> **Exercise**:
Set every record down verbatim and omit the pictures.

*** Begin section ***

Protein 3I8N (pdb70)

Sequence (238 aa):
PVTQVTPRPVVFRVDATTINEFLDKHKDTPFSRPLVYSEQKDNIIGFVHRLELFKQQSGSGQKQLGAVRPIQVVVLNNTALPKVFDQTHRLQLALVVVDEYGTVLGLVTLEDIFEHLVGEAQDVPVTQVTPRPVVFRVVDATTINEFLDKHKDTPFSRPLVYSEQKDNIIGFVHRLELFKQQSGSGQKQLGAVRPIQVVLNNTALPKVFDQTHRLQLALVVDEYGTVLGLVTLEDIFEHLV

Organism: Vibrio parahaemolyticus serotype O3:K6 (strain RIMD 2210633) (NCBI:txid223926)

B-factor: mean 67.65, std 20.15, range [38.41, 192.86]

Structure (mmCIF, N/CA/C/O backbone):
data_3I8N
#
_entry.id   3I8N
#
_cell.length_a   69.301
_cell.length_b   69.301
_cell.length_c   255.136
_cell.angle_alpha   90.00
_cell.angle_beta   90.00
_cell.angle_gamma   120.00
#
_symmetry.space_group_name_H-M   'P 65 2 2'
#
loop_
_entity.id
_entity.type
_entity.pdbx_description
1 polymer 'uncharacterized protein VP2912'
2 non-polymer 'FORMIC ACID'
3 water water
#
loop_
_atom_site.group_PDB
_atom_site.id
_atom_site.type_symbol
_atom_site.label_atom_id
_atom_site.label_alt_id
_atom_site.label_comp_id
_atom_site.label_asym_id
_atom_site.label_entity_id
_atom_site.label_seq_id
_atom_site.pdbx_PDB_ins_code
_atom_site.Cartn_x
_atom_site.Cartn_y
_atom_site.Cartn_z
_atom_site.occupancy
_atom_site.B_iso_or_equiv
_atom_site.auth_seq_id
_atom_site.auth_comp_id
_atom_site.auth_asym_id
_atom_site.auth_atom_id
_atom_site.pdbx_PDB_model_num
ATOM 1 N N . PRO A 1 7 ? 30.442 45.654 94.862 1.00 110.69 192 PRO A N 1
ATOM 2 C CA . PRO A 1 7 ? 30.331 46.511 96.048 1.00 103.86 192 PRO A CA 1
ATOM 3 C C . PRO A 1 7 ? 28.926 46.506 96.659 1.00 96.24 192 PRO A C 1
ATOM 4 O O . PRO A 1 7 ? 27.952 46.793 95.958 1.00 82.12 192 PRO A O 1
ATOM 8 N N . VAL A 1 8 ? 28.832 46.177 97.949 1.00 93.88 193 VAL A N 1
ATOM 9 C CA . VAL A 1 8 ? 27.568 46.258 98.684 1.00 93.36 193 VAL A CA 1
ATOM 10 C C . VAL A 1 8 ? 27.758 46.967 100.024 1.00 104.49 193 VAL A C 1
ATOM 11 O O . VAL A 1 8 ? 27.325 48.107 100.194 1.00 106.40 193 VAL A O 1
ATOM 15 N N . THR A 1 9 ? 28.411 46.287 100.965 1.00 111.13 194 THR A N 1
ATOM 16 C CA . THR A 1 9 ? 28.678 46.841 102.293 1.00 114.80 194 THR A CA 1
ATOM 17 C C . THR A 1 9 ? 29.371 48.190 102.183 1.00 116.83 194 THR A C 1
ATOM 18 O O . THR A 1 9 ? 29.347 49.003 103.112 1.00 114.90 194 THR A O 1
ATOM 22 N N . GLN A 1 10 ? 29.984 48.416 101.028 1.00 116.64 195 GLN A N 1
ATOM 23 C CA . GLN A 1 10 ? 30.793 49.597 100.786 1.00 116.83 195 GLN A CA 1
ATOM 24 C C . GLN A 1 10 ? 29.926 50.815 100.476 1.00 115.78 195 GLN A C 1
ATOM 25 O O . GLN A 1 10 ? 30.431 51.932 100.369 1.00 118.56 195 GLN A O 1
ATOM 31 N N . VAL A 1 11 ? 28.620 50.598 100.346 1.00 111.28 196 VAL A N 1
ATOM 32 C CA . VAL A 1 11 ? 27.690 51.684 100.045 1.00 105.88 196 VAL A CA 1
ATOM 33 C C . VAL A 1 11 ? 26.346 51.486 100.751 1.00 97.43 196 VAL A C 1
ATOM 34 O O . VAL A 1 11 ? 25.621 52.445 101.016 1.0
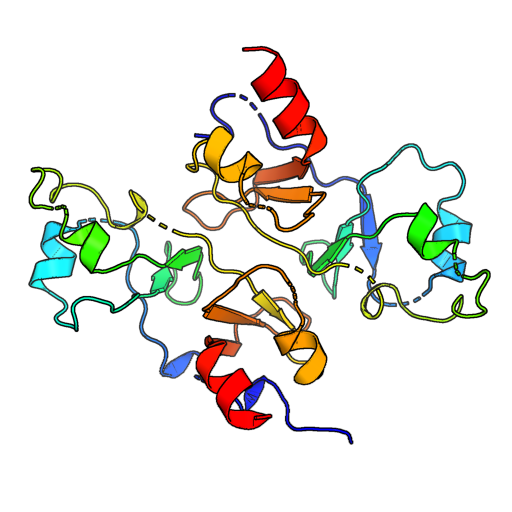0 96.06 196 VAL A O 1
ATOM 46 N N . THR A 1 13 ? 25.038 49.149 104.209 1.00 83.05 198 THR A N 1
ATOM 47 C CA . THR A 1 13 ? 25.440 48.214 105.253 1.00 83.48 198 THR A CA 1
ATOM 48 C C . THR A 1 13 ? 24.347 47.168 105.447 1.00 77.97 198 THR A C 1
ATOM 49 O O . THR A 1 13 ? 23.175 47.517 105.597 1.00 73.46 198 THR A O 1
ATOM 53 N N . PRO A 1 14 ? 24.726 45.879 105.422 1.00 68.84 199 PRO A N 1
ATOM 54 C CA . PRO A 1 14 ? 23.766 44.799 105.670 1.00 60.05 199 PRO A CA 1
ATOM 55 C C . PRO A 1 14 ? 23.133 44.965 107.049 1.00 63.79 199 PRO A C 1
ATOM 56 O O . PRO A 1 14 ? 23.819 45.360 107.983 1.00 60.34 199 PRO A O 1
ATOM 60 N N . ARG A 1 15 ? 21.842 44.683 107.163 1.00 63.22 200 ARG A N 1
ATOM 61 C CA . ARG A 1 15 ? 21.155 44.759 108.443 1.00 52.87 200 ARG A CA 1
ATOM 62 C C . ARG A 1 15 ? 21.453 43.499 109.231 1.00 59.05 200 ARG A C 1
ATOM 63 O O . ARG A 1 15 ? 21.627 42.434 108.645 1.00 53.80 200 ARG A O 1
ATOM 71 N N . PRO A 1 16 ? 21.501 43.620 110.570 1.00 60.33 201 PRO A N 1
ATOM 72 C CA . PRO A 1 16 ? 21.752 42.508 111.489 1.00 55.61 201 PRO A CA 1
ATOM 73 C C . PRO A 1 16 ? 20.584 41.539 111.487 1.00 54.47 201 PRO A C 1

*** End section ***

> **Exercise answer**:
Protein 3I8N (pdb70)

Sequence (238 aa):
PVTQVTPRPVVFRVDATTINEFLDKHKDTPFSRPLVYSEQKDNIIGFVHRLELFKQQSGSGQKQLGAVRPIQVVVLNNTALPKVFDQTHRLQLALVVVDEYGTVLGLVTLEDIFEHLVGEAQDVPVTQVTPRPVVFRVVDATTINEFLDKHKDTPFSRPLVYSEQKDNIIGFVHRLELFKQQSGSGQKQLGAVRPIQVVLNNTALPKVFDQTHRLQLALVVDEYGTVLGLVTLEDIFEHLV

Organism: Vibrio parahaemolyticus serotype O3:K6 (strain RIMD 2210633) (NCBI:txid223926)

B-factor: mean 67.65, std 20.15, range [38.41, 192.86]

Structure (mmCIF, N/CA/C/O backbone):
data_3I8N
#
_entry.id   3I8N
#
_cell.length_a   69.301
_cell.length_b   69.301
_cell.length_c   255.136
_cell.angle_alpha   90.00
_cell.angle_beta   90.00
_cell.angle_gamma   120.00
#
_symmetry.space_group_name_H-M   'P 65 2 2'
#
loop_
_entity.id
_entity.type
_entity.pdbx_description
1 polymer 'uncharacterized protein VP2912'
2 non-polymer 'FORMIC ACID'
3 water water
#
loop_
_atom_site.group_PDB
_atom_site.id
_atom_site.type_symbol
_atom_site.label_atom_id
_atom_site.label_alt_id
_atom_site.label_comp_id
_atom_site.label_asym_id
_atom_site.label_entity_id
_atom_site.label_seq_id
_atom_site.pdbx_PDB_ins_code
_atom_site.Cartn_x
_atom_site.Cartn_y
_atom_site.Cartn_z
_atom_site.occupancy
_atom_site.B_iso_or_equiv
_atom_site.auth_seq_id
_atom_site.auth_comp_id
_atom_site.auth_asym_id
_atom_site.auth_atom_id
_atom_site.pdbx_PDB_model_num
ATOM 1 N N . PRO A 1 7 ? 30.442 45.654 94.862 1.00 110.69 192 PRO A N 1
ATOM 2 C CA . PRO A 1 7 ? 30.331 46.511 96.048 1.00 103.86 192 PRO A CA 1
ATOM 3 C C . PRO A 1 7 ? 28.926 46.506 96.659 1.00 96.24 192 PRO A C 1
ATOM 4 O O . PRO A 1 7 ? 27.952 46.793 95.958 1.00 82.12 192 PRO A O 1
ATOM 8 N N . VAL A 1 8 ? 28.832 46.177 97.949 1.00 93.88 193 VAL A N 1
ATOM 9 C CA . VAL A 1 8 ? 27.568 46.258 98.684 1.00 93.36 193 VAL A CA 1
ATOM 10 C C . VAL A 1 8 ? 27.758 46.967 100.024 1.00 104.49 193 VAL A C 1
ATOM 11 O O . VAL A 1 8 ? 27.325 48.107 100.194 1.00 106.40 193 VAL A O 1
ATOM 15 N N . THR A 1 9 ? 28.411 46.287 100.965 1.00 111.13 194 THR A N 1
ATOM 16 C CA . THR A 1 9 ? 28.678 46.841 102.293 1.00 114.80 194 THR A CA 1
ATOM 17 C C . THR A 1 9 ? 29.371 48.190 102.183 1.00 116.83 194 THR A C 1
ATOM 18 O O . THR A 1 9 ? 29.347 49.003 103.112 1.00 114.90 194 THR A O 1
ATOM 22 N N . GLN A 1 10 ? 29.984 48.416 101.028 1.00 116.64 195 GLN A N 1
ATOM 23 C CA . GLN A 1 10 ? 30.793 49.597 100.786 1.00 116.83 195 GLN A CA 1
ATOM 24 C C . GLN A 1 10 ? 29.926 50.815 100.476 1.00 115.78 195 GLN A C 1
ATOM 25 O O . GLN A 1 10 ? 30.431 51.932 100.369 1.00 118.56 195 GLN A O 1
ATOM 31 N N . VAL A 1 11 ? 28.620 50.598 100.346 1.00 111.28 196 VAL A N 1
ATOM 32 C CA . VAL A 1 11 ? 27.690 51.684 100.045 1.00 105.88 196 VAL A CA 1
ATOM 33 C C . VAL A 1 11 ? 26.346 51.486 100.751 1.00 97.43 196 VAL A C 1
ATOM 34 O O . VAL A 1 11 ? 25.621 52.445 101.016 1.0
0 96.06 196 VAL A O 1
ATOM 46 N N . THR A 1 13 ? 25.038 49.149 104.209 1.00 83.05 198 THR A N 1
ATOM 47 C CA . THR A 1 13 ? 25.440 48.214 105.253 1.00 83.48 198 THR A CA 1
ATOM 48 C C . THR A 1 13 ? 24.347 47.168 105.447 1.00 77.97 198 THR A C 1
ATOM 49 O O . THR A 1 13 ? 23.175 47.517 105.597 1.00 73.46 198 THR A O 1
ATOM 53 N N . PRO A 1 14 ? 24.726 45.879 105.422 1.00 68.84 199 PRO A N 1
ATOM 54 C CA . PRO A 1 14 ? 23.766 44.799 105.670 1.00 60.05 199 PRO A CA 1
ATOM 55 C C . PRO A 1 14 ? 23.133 44.965 107.049 1.00 63.79 199 PRO A C 1
ATOM 56 O O . PRO A 1 14 ? 23.819 45.360 107.983 1.00 60.34 199 PRO A O 1
ATOM 60 N N . ARG A 1 15 ? 21.842 44.683 107.163 1.00 63.22 200 ARG A N 1
ATOM 61 C CA . ARG A 1 15 ? 21.155 44.759 108.443 1.00 52.87 200 ARG A CA 1
ATOM 62 C C . ARG A 1 15 ? 21.453 43.499 109.231 1.00 59.05 200 ARG A C 1
ATOM 63 O O . ARG A 1 15 ? 21.627 42.434 108.645 1.00 53.80 200 ARG A O 1
ATOM 71 N N . PRO A 1 16 ? 21.501 43.620 110.570 1.00 60.33 201 PRO A N 1
ATOM 72 C CA . PRO A 1 16 ? 21.752 42.508 111.489 1.00 55.61 201 PRO A CA 1
ATOM 73 C C . PRO A 1 16 ? 20.584 41.539 111.487 1.00 54.47 201 PRO A C 1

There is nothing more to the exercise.